Poi ci sono tutte quelle strane morti d'infarto di molti magistrati sicuramente non cardiopatici (ad eccezione della familiarità per il dott. Saviotti). Il 5 gennaio 2012 muore di infarto Pietro Saviotti, procuratore aggiunto a Roma. Era a capo del pool anti-terrorismo. Un infarto stronca Pio Avecone, procuratore aggiunto presso la Procura di Napoli. Il 25 luglio 2012 un camion si scontra frontalmente con una Land Cruiser che si dirige verso Otijwarongo in Namibia. I tre occupanti dell'auto muoiono sul colpo, tra loro c'è il giudice Michele Barillaro. Qualche settimana prima, il 9 luglio, il ministero dell'Interno aveva tolto la scorta a Barillaro, gip presso il tribunale di Firenze. In seguito, il 16 luglio, Barillaro aveva ricevuto delle minacce contenute in una lettera recapitata all'Adnkronos. Il giudice Barillaro si occupò tra l'altro del processo Borsellino ter. Il giorno successivo (26 Luglio 2012) moriva Loris D'Ambrosio di infarto fulminante senza che ne fosse disposta l'autopsia. Spariva così il custode delle suppliche di Mancino, imputato al processo di Palermo per i collegamenti mafia-Stato. Ed infine il 13 ottobre del 2012 il procuratore aggiunto di Roma Alberto Caperna muore a 61 anni per attacco cardiaco. Caperna era il responsabile del pool dei reati contro la pubblica amministrazione ed in questa veste coordinava le indagini relative a fatti su corruzione, peculato ed altri. Era titolare dei casi Fiorito e Maruccio. Caperna si è anche occupato dal caso Lusi, della vicenda della casa dell'ex ministro Scajola, dell'appalto nell'ambito dell'inchieste sul G8 della scuola Marescialli di Firenze, dell'indagine Parentopoli romana, del filone romano dell'inchiesta Parmalat, della presunta compravendita di senatori. Forse era scomodo anche perché conosceva bene l'esistenza dell'indagine Fiori nel Fango 2, poteva riconoscere e conosceva la portata della vicenda Ferraro e sapeva bene del contesto in cui erano state portate a termine le iniziative contro il magistrato.  

E poi c'è l'Italia dei capi cattivi e dei cattivi colleghi che sparsi in tutta la nostra penisola tentano di distruggere gli elementi brillanti ed eccellenti attraverso violenze verbali e morali, attraverso attacchi alla vita privata e vessazioni in genere. Il lavoro per le vittime accerchiate diventa un incubo e le vessazioni da parte di cattivi capi e cattivi colleghi una regola. Cattivi capi e cattivi colleghi che per aver abbracciato il progetto in tutta la sua essenza riescono a fare carriere d'oro (con stipendi d'oro) e veloci ma non per meriti o capacità ma per la destrezza di come utilizzano il modello. Il modello prevede che l'aggressione prenda avvio con una serie di episodi apparentemente casuali e scollegati. Poi però l'attacco si fa sempre più chiaro anche per le vittime designate, poiché dotate di grande intuito, intelletto e di conseguenza di una marcata sensibilità.  
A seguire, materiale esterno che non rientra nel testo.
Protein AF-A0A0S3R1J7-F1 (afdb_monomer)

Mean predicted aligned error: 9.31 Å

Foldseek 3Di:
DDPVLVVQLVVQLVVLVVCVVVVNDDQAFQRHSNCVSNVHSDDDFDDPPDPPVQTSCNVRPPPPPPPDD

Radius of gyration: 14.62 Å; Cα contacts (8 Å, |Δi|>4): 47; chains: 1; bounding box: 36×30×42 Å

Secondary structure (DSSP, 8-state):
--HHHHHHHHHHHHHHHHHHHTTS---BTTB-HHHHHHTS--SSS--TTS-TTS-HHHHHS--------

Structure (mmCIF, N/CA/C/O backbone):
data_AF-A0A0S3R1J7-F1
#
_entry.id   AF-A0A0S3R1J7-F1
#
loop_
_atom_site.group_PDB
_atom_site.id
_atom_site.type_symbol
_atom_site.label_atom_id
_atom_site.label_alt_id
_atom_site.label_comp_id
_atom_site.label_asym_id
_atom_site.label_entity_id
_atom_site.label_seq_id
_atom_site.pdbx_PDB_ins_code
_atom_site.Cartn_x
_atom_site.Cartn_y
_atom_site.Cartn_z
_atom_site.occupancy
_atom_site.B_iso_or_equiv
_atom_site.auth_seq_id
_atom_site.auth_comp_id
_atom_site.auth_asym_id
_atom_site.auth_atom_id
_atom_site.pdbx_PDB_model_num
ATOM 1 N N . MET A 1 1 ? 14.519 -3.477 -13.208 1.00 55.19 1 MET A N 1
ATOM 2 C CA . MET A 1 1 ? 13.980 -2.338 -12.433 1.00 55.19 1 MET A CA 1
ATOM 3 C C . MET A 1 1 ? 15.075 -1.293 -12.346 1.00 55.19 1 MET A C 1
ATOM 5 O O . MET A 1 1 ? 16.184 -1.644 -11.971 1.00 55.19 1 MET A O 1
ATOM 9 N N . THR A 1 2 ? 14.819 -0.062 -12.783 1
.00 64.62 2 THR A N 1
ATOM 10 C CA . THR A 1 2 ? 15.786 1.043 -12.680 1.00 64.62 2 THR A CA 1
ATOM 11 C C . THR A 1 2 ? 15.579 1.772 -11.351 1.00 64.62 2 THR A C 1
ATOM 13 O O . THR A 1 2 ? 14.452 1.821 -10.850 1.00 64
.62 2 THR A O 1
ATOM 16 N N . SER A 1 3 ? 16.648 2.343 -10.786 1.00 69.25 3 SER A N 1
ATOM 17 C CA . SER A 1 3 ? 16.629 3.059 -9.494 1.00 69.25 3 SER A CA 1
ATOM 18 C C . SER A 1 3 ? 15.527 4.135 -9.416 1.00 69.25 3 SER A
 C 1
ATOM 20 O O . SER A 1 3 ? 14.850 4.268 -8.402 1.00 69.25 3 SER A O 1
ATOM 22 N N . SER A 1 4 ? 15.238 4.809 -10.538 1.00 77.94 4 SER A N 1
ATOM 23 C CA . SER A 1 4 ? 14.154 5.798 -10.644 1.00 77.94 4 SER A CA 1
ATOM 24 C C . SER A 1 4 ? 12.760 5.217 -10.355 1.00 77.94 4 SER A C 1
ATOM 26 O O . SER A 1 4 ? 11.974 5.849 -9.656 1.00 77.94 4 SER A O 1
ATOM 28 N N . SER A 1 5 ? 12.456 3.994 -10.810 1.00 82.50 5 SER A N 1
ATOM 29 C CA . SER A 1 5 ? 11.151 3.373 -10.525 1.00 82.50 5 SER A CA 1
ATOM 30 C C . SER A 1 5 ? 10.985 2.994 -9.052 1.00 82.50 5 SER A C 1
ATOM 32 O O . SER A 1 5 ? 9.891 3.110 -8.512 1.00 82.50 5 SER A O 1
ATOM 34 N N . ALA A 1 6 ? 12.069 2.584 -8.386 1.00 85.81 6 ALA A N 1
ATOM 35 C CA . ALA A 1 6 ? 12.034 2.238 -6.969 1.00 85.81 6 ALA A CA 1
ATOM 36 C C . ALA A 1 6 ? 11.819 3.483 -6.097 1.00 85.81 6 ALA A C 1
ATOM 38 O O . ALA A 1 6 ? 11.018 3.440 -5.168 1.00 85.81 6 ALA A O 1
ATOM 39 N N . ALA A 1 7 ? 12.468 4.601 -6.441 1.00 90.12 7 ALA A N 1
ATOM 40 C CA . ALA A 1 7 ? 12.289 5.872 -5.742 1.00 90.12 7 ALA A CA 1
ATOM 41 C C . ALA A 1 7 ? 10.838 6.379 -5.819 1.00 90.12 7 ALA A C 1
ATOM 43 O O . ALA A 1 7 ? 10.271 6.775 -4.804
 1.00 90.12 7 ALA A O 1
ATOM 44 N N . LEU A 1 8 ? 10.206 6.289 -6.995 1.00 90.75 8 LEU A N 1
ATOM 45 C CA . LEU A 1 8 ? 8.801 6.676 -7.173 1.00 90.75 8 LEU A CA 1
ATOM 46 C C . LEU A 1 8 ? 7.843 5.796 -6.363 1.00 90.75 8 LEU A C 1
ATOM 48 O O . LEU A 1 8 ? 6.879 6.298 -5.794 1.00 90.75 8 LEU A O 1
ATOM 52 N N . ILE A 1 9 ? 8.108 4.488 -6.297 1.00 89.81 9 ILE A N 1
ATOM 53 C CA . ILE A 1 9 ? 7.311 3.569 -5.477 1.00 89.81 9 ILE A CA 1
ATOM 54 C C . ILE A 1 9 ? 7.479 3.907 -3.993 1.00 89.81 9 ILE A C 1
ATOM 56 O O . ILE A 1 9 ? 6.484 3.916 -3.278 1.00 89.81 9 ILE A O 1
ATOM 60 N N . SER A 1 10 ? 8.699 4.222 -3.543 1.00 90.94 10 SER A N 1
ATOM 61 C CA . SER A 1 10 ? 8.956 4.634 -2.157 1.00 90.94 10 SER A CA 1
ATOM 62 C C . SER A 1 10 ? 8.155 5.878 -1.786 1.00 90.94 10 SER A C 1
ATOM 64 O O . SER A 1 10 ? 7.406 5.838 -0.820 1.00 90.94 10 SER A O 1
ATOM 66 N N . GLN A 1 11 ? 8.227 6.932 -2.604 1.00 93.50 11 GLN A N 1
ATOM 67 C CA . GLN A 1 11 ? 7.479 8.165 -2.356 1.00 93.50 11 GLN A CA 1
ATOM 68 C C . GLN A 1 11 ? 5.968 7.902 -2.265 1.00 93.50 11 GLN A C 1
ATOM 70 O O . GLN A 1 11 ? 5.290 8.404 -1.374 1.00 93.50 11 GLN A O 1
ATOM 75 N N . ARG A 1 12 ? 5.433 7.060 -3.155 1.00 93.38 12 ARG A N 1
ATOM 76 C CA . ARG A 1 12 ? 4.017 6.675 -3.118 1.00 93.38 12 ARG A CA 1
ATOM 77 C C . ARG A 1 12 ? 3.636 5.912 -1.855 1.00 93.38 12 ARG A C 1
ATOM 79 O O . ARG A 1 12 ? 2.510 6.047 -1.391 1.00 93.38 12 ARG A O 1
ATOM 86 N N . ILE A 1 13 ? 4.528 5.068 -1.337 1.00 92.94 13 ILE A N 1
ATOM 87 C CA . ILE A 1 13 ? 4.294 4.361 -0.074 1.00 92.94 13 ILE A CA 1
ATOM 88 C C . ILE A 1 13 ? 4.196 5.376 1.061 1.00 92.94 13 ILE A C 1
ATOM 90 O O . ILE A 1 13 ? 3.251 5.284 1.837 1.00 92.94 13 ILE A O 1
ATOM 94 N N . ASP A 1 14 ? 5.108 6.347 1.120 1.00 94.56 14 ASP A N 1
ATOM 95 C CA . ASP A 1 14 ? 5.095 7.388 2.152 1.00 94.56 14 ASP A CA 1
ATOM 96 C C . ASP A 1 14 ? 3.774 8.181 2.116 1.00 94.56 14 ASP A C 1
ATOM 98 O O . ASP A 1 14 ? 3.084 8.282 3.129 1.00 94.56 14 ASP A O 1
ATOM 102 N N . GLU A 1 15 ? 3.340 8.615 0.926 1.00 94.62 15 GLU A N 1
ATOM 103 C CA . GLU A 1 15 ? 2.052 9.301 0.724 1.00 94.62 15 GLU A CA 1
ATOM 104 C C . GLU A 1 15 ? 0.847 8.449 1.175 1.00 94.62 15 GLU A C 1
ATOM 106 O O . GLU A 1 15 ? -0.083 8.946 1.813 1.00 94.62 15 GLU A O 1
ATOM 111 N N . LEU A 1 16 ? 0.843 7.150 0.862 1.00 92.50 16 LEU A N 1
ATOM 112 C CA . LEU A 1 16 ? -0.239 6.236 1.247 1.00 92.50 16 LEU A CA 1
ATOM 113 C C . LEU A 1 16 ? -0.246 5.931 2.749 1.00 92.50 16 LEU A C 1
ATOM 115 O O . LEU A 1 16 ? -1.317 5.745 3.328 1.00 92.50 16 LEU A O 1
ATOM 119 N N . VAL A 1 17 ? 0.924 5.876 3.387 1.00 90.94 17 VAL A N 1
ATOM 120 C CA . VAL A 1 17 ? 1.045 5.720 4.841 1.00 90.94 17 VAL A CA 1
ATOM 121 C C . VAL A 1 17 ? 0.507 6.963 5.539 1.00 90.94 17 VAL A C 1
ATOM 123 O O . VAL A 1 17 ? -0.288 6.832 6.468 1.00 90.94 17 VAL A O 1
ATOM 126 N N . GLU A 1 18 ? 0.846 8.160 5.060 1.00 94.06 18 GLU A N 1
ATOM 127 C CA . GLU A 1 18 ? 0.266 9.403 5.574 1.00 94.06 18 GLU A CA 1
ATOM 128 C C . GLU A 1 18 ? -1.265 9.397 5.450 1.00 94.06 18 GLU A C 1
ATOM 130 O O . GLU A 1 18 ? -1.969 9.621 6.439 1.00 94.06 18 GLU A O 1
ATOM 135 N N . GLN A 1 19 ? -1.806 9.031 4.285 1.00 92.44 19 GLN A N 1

Questo trova conferma dalle ricostruzioni dettagliate e suffragate da prove del dott. Ferraro. Poi ci sono le sue specifiche analisi politiche storiche, frutto del lavoro più generale del dott. Ferraro e del gruppo CDD (Comitato Difendiamo la Democrazia), che aprono gli orizzonti della storia alle nuove consapevolezze dei progetti reali, di élites reali per un dominio reale, che stanno distruggendo dalle fondamenta l'impianto costituzionale del nostro paese».   

 

*        *         *         *      

 

Il dott. Paolo Ferraro verrà espulso dalla Magistratura con provvedimenti del CSM in quanto accusato di aver inventato la presenza di massonerie e sette sataniche. Infatti Paolo Ferraro a fine 2008 formalizzò una denuncia in Procura, sostenendo che nella propria abitazione, nel quartiere romano della Cecchignola, avvenivano rituali satanici, pratiche sessuali in condizione di ipnosi e sotto l'effetto di sostanze comunque alteranti lo stato di coscienza, che coinvolgevano adulti, bambini e come vittima - posta in stato di incoscienza - l'allora sua compagna. Lo riporta Armando Manocchia, direttore di ImolaOggi.it, il 9 marzo 2013.  
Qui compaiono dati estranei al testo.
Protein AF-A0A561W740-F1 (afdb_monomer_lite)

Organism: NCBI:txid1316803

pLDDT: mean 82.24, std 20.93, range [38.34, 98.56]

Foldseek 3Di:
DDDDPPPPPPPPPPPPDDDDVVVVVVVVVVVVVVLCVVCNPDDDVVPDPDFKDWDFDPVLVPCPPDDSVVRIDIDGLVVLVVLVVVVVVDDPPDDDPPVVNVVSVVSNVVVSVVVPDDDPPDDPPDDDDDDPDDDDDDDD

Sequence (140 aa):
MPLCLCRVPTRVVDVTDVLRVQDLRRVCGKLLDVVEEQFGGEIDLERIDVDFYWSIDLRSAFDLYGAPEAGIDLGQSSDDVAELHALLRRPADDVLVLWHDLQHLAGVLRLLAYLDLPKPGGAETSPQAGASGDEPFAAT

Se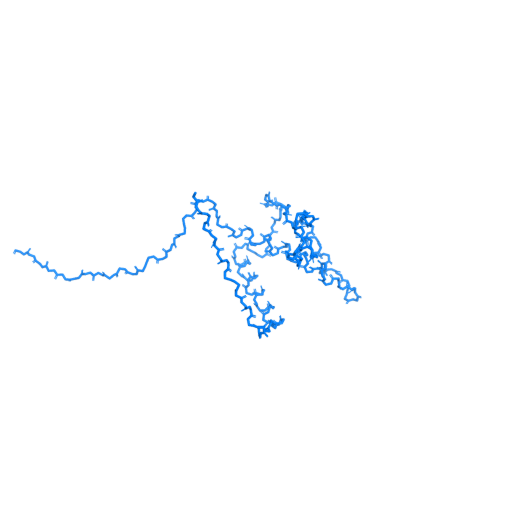condary structure (DSSP, 8-state):
--------------TT----HHHHHHHHHHHHHHHHHHH-S---GGG-S--EEEEE-TTGGG-TTS-GGGGEEEEEHHHHHHHHHHHHHS-TTSPP-HHHHHHHHHHHHHHHHHHTSPPTT-------------------

Structure (mmCIF, N/CA/C/O backbone):
data_AF-A0A561W740-F1
#
_entry.id   AF-A0A561W740-F1
#
loop_
_atom_site.group_PDB
_atom_site.id
_atom_site.type_symbol
_atom_site.label_atom_id
_atom_site.label_alt_id
_atom_site.label_comp_id
_atom_site.label_asym_id
_atom_site.label_entity_id
_atom_site.label_seq_id
_atom_site.pdbx_PDB_ins_code
_atom_site.Cartn_x
_atom_site.Cartn_y
_atom_site.Cartn_z
_atom_site.occupancy
_atom_site.B_iso_or_equiv
_atom_site.auth_seq_id
_atom_site.auth_comp_id
_atom_site.auth_asym_id
_atom_site.auth_atom_id
_atom_site.pdbx_PDB_model_num
ATOM 1 N N . MET A 1 1 ? 7.191 34.341 -27.445 1.00 42.94 1 MET A N 1
ATOM 2 C CA . MET A 1 1 ? 7.233 34.249 -25.970 1.00 42.94 1 MET A CA 1
ATOM 3 C C . MET A 1 1 ? 8.159 33.098 -25.613 1.00 42.94 1 MET A C 1
ATOM 5 O O . MET A 1 1 ? 7.923 32.022 -26.147 1.00 42.94 1 MET A O 1
ATOM 9 N N . PRO A 1 2 ? 9.249 33.300 -24.854 1.00 49.22 2 PRO A N 1
ATOM 10 C CA . PRO A 1 2 ? 10.182 32.217 -24.573 1.00 49.22 2 PRO A CA 1
ATOM 11 C C . PRO A 1 2 ? 9.639 31.334 -23.444 1.00 49.22 2 PRO A C 1
ATOM 13 O O . PRO A 1 2 ? 9.191 31.835 -22.414 1.00 49.22 2 PRO A O 1
ATOM 16 N N . LEU A 1 3 ? 9.666 30.021 -23.669 1.00 44.09 3 LEU A N 1
ATOM 17 C CA . LEU A 1 3 ? 9.343 29.005 -22.674 1.00 44.09 3 LEU A CA 1
ATOM 18 C C . LEU A 1 3 ? 10.391 29.064 -21.557 1.00 44.09 3 LEU A C 1
ATOM 20 O O . LEU A 1 3 ? 11.589 28.929 -21.806 1.00 44.09 3 LEU A O 1
ATOM 24 N N . CYS A 1 4 ? 9.934 29.295 -20.328 1.00 41.56 4 CYS A N 1
ATOM 25 C CA . CYS A 1 4 ? 10.762 29.186 -19.139 1.00 41.56 4 CYS A CA 1
ATOM 26 C C . CYS A 1 4 ? 11.057 27.697 -18.916 1.00 41.56 4 CYS A C 1
ATOM 28 O O . CYS A 1 4 ? 10.184 26.935 -18.508 1.00 41.56 4 CYS A O 1
ATOM 30 N N . LEU A 1 5 ? 12.273 27.266 -19.250 1.00 47.91 5 LEU A N 1
ATOM 31 C CA . LEU A 1 5 ? 12.777 25.947 -18.886 1.00 47.91 5 LEU A CA 1
ATOM 32 C C . LEU A 1 5 ? 12.950 25.916 -17.363 1.00 47.91 5 LEU A C 1
ATOM 34 O O . LEU A 1 5 ? 13.973 26.361 -16.839 1.00 47.91 5 LEU A O 1
ATOM 38 N N . CYS A 1 6 ? 11.955 25.395 -16.644 1.00 40.12 6 CYS A N 1
ATOM 39 C CA . CYS A 1 6 ? 12.134 24.959 -15.266 1.00 40.12 6 CYS A CA 1
ATOM 40 C C . CYS A 1 6 ? 13.156 23.819 -15.272 1.00 40.12 6 CYS A C 1
ATOM 42 O O . CYS A 1 6 ? 12.837 22.660 -15.521 1.00 40.12 6 CYS A O 1
ATOM 44 N N . ARG A 1 7 ? 14.420 24.173 -15.045 1.00 47.84 7 ARG A N 1
ATOM 45 C CA . ARG A 1 7 ? 15.500 23.233 -14.772 1.00 47.84 7 ARG A CA 1
ATOM 46 C C . ARG A 1 7 ? 15.112 22.468 -13.510 1.00 47.84 7 ARG A C 1
ATOM 48 O O . ARG A 1 7 ? 15.222 23.014 -12.417 1.00 47.84 7 ARG A O 1
ATOM 55 N N . VAL A 1 8 ? 14.629 21.236 -13.664 1.00 53.47 8 VAL A N 1
ATOM 56 C CA . VAL A 1 8 ? 14.453 20.312 -12.540 1.00 53.47 8 VAL A CA 1
ATOM 57 C C . VAL A 1 8 ? 15.831 20.172 -11.894 1.00 53.47 8 VAL A C 1
ATOM 59 O O . VAL A 1 8 ? 16.771 19.765 -12.584 1.00 53.47 8 VAL A O 1
ATOM 62 N N . PRO A 1 9 ? 16.027 20.569 -10.626 1.00 45.91 9 PRO A N 1
ATOM 63 C CA . PRO A 1 9 ? 17.284 20.298 -9.962 1.00 45.91 9 PRO A CA 1
ATOM 64 C C . PRO A 1 9 ? 17.392 18.780 -9.821 1.00 45.91 9 PRO A C 1
ATOM 66 O O . PRO A 1 9 ? 16.718 18.171 -8.995 1.00 45.91 9 PRO A O 1
ATOM 69 N N . THR A 1 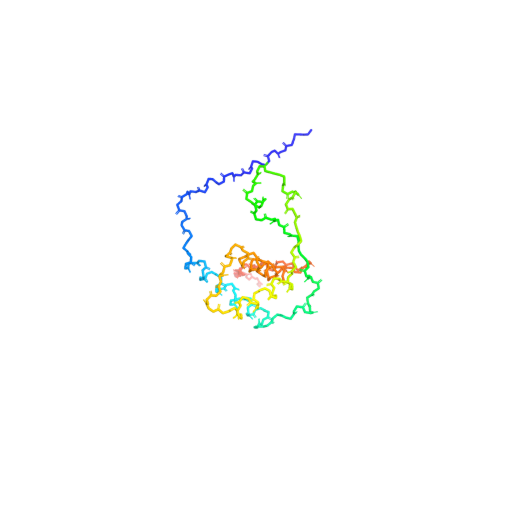10 ? 18.241 18.159 -10.639 1.00 52.53 10 THR A N 1
ATOM 70 C CA . THR A 1 10 ? 18.790 16.838 -10.346 1.00 52.53 10 THR A CA 1
ATOM 71 C C . THR A 1 10 ? 19.532 16.967 -9.025 1.00 52.53 10 THR A C 1
ATOM 73 O O . THR A 1 10 ? 20.695 17.374 -8.995 1.00 52.53 10 THR A O 1
ATOM 76 N N . ARG A 1 11 ? 18.856 16.659 -7.914 1.00 53.34 11 ARG A N 1
ATOM 77 C CA . ARG A 1 11 ? 19.560 16.181 -6.730 1.00 53.34 11 ARG A CA 1
ATOM 78 C C . ARG A 1 11 ? 20.316 14.949 -7.202 1.00 53.34 11 ARG A C 1
ATOM 80 O O . ARG A 1 11 ? 19.715 13.922 -7.496 1.00 53.34 11 ARG A O 1
ATOM 87 N N . VAL A 1 12 ? 21.631 15.089 -7.329 1.00 54.59 12 VAL A N 1
ATOM 88 C CA . VAL A 1 12 ? 22.525 13.946 -7.206 1.00 54.59 12 VAL A CA 1
ATOM 89 C C . VAL A 1 12 ? 22.203 13.392 -5.826 1.00 54.59 12 VAL A C 1
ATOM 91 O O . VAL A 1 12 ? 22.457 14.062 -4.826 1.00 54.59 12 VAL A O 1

«Si tratta - precisò il dott. Ferraro - di modalità e tecniche di manipolazione e condizionamento mentale di varia radice ma anche di ascendenza militare meglio note come operativamente ricollegate al progetto CIA Monarch ed MK.ULTRA e il dott. Paolo Ferraro ne ha fatto denuncia pubblica riportata anche in trasmissioni televisive nazionali».  
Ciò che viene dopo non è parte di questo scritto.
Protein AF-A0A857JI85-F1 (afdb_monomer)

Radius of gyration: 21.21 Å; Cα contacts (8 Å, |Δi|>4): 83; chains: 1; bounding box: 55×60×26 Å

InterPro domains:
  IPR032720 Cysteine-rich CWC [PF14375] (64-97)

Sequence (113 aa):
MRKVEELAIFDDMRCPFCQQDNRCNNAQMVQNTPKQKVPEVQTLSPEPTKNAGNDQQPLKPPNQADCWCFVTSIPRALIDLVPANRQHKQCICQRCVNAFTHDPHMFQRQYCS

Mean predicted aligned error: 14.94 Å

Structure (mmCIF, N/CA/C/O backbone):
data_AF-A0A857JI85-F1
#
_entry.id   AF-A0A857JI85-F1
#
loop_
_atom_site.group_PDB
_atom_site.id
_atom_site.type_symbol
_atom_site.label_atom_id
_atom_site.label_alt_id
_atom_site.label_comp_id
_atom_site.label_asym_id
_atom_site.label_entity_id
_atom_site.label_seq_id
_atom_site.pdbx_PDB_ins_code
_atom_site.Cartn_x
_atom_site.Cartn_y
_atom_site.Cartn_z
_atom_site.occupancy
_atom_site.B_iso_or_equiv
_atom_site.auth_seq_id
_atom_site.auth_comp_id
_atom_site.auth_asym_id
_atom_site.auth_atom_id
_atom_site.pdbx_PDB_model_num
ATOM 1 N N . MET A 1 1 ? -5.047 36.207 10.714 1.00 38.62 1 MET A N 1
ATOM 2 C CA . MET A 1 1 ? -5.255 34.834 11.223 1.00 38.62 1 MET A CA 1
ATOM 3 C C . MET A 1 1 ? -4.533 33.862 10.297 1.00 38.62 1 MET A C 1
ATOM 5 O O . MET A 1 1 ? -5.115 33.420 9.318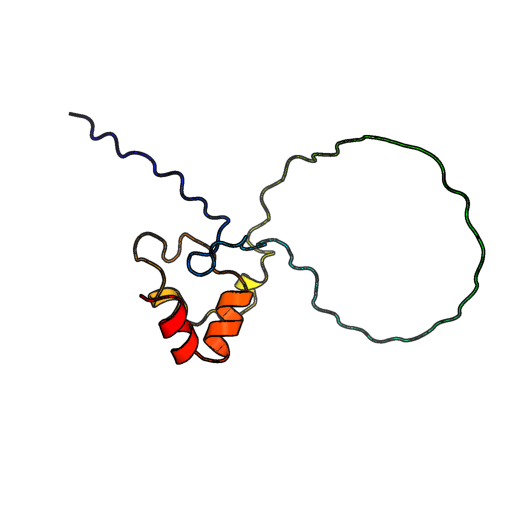 1.00 38.62 1 MET A O 1
ATOM 9 N N . ARG A 1 2 ? -3.238 33.605 10.520 1.00 45.81 2 ARG A N 1
ATOM 10 C CA . ARG A 1 2 ? -2.529 32.543 9.790 1.00 45.81 2 ARG A CA 1
ATOM 11 C C . ARG A 1 2 ? -2.738 31.267 10.596 1.00 45.81 2 ARG A C 1
ATOM 13 O O . ARG A 1 2 ? -2.310 31.219 11.745 1.00 45.81 2 ARG A O 1
ATOM 20 N N . LYS A 1 3 ? -3.466 30.298 10.040 1.00 45.28 3 LYS A N 1
ATOM 21 C CA . LYS A 1 3 ? -3.526 28.948 10.601 1.00 45.28 3 LYS A CA 1
ATOM 22 C C . LYS A 1 3 ? -2.105 28.399 10.538 1.00 45.28 3 LYS A C 1
ATOM 24 O O . LYS A 1 3 ? -1.575 28.186 9.454 1.00 45.28 3 LYS A O 1
ATOM 29 N N . VAL A 1 4 ? -1.473 28.285 11.697 1.00 45.62 4 VAL A N 1
ATOM 30 C CA . VAL A 1 4 ? -0.284 27.461 11.895 1.00 45.62 4 VAL A CA 1
ATOM 31 C C . VAL A 1 4 ? -0.754 26.025 11.699 1.00 45.62 4 VAL A C 1
ATOM 33 O O . VAL A 1 4 ? -1.273 25.401 12.616 1.00 45.62 4 VAL A O 1
ATOM 36 N N . GLU A 1 5 ? -0.699 25.551 10.456 1.00 55.06 5 GLU A N 1
ATOM 37 C CA . GLU A 1 5 ? -0.698 24.121 10.177 1.00 55.06 5 GLU A CA 1
ATOM 38 C C . GLU A 1 5 ? 0.617 23.604 10.744 1.00 55.06 5 GLU A C 1
ATOM 40 O O . GLU A 1 5 ? 1.690 23.791 10.172 1.00 55.06 5 GLU A O 1
ATOM 45 N N . GLU A 1 6 ? 0.523 23.081 11.961 1.00 51.47 6 GLU A N 1
ATOM 46 C CA . GLU A 1 6 ? 1.573 22.340 12.630 1.00 51.47 6 GLU A CA 1
ATOM 47 C C . GLU A 1 6 ? 2.027 21.246 11.663 1.00 51.47 6 GLU A C 1
ATOM 49 O O . GLU A 1 6 ? 1.306 20.279 11.411 1.00 51.47 6 GLU A O 1
ATOM 54 N N . LEU A 1 7 ? 3.178 21.474 11.023 1.00 54.09 7 LEU A N 1
ATOM 55 C CA . LEU A 1 7 ? 3.838 20.522 10.143 1.00 54.09 7 LEU A CA 1
ATOM 56 C C . LEU A 1 7 ? 4.197 19.318 11.007 1.00 54.09 7 LEU A C 1
ATOM 58 O O . LEU A 1 7 ? 5.277 19.259 11.590 1.00 54.09 7 LEU A O 1
ATOM 62 N N . ALA A 1 8 ? 3.252 18.391 11.140 1.00 55.66 8 ALA A N 1
ATOM 63 C CA . ALA A 1 8 ? 3.482 17.100 11.742 1.00 55.66 8 ALA A CA 1
ATOM 64 C C . ALA A 1 8 ? 4.622 16.457 10.951 1.00 55.66 8 ALA A C 1
ATOM 66 O O . ALA A 1 8 ? 4.450 16.044 9.804 1.00 55.66 8 ALA A O 1
ATOM 67 N N . ILE A 1 9 ? 5.812 16.452 11.549 1.00 56.50 9 ILE A N 1
ATOM 68 C CA . ILE A 1 9 ? 6.955 15.704 11.050 1.00 56.50 9 ILE A CA 1
ATOM 69 C C . ILE A 1 9 ? 6.555 14.237 11.198 1.00 56.50 9 ILE A C 1
ATOM 71 O O . ILE A 1 9 ? 6.634 13.664 12.285 1.00 56.50 9 ILE A O 1
ATOM 75 N N . PHE A 1 10 ? 6.019 13.655 10.128 1.00 57.88 10 PHE A N 1
ATOM 76 C CA . PHE A 1 10 ? 5.736 12.231 10.083 1.00 57.88 10 PHE A CA 1
ATOM 77 C C . PHE A 1 10 ? 7.066 11.498 9.923 1.00 57.88 10 PHE A C 1
ATOM 79 O O . PHE A 1 10 ? 7.848 11.780 9.018 1.00 57.88 10 PHE A O 1
ATOM 86 N N . ASP A 1 11 ? 7.341 10.571 10.839 1.00 66.56 11 ASP A N 1
ATOM 87 C CA . ASP A 1 11 ? 8.464 9.650 10.698 1.00 66.56 11 ASP A CA 1
ATOM 88 C C . ASP A 1 11 ? 8.112 8.621 9.612 1.00 66.56 11 ASP A C 1
ATOM 90 O O . ASP A 1 11 ? 7.589 7.535 9.880 1.00 66.56 11 ASP A O 1
ATOM 94 N N . ASP A 1 12 ? 8.341 9.000 8.355 1.00 69.25 12 ASP A N 1
ATOM 95 C CA . ASP A 1 12 ? 8.068 8.187 7.164 1.00 69.25 12 ASP A CA 1
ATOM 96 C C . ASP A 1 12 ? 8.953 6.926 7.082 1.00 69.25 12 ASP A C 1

Scrisse ancora Ferraro: «Per il 14 marzo 2013 sono stato convocato in udienza dinanzi al giudice tutelare di Roma (presidente della sezione Tribunale) per la "nomina di amministratore di sostegno" non alla mia anziana madre o alla signora terminale in ospedale... ma a me...
Chi sà capisce quanto grave sia questa iniziativa e comunque spiego per gli altri che significa togliere a un soggetto autonomia capacità di agire ed in crescendo intrappolarlo rapidamente... nella direzione finale che è stata evidentemente tracciata dall'odio di chi credeva di poter mettere tutto a tacere.
Farlo a Paolo Ferraro significa esattamente quello che intuite e non servono parole . 
Le iniziative relative spettano a voi ma non sono "per me", sono per la strenua difesa della democrazia e della legalità»
.    

Alfonso Luigi Marra, avvocato del dott. Ferraro, il 16 maggio 2013, al termine di un'udienza in cui si attendeva dal giudice tutelare di Roma la decisione sulla nomina di amministratore di sostegno per il magistrato (dichiarato quindi non pienamente in possesso delle sue facoltà mentali), si disse non fiducioso nella giustizia, augurandosi però che non si sarebbe arrivati fino al punto di dichiarare una persona sana di mente, come malata. Intervistato, ai microfoni dichiarò anche:   

«Bisogna che [Paolo Ferraro, n.d.r.] venga dichiarato folle perché la sua versione dei fatti sociali non è gradita. Solo che questo è un processo alle opinioni politiche e alla cultura. Questo è un processo russo, della Russia sovietica di 40 anni fa. E lo stanno facendo in Italia. [...] Sarà veramente da ridere se a Paolo verrà nominato un amministratore di sostegno».    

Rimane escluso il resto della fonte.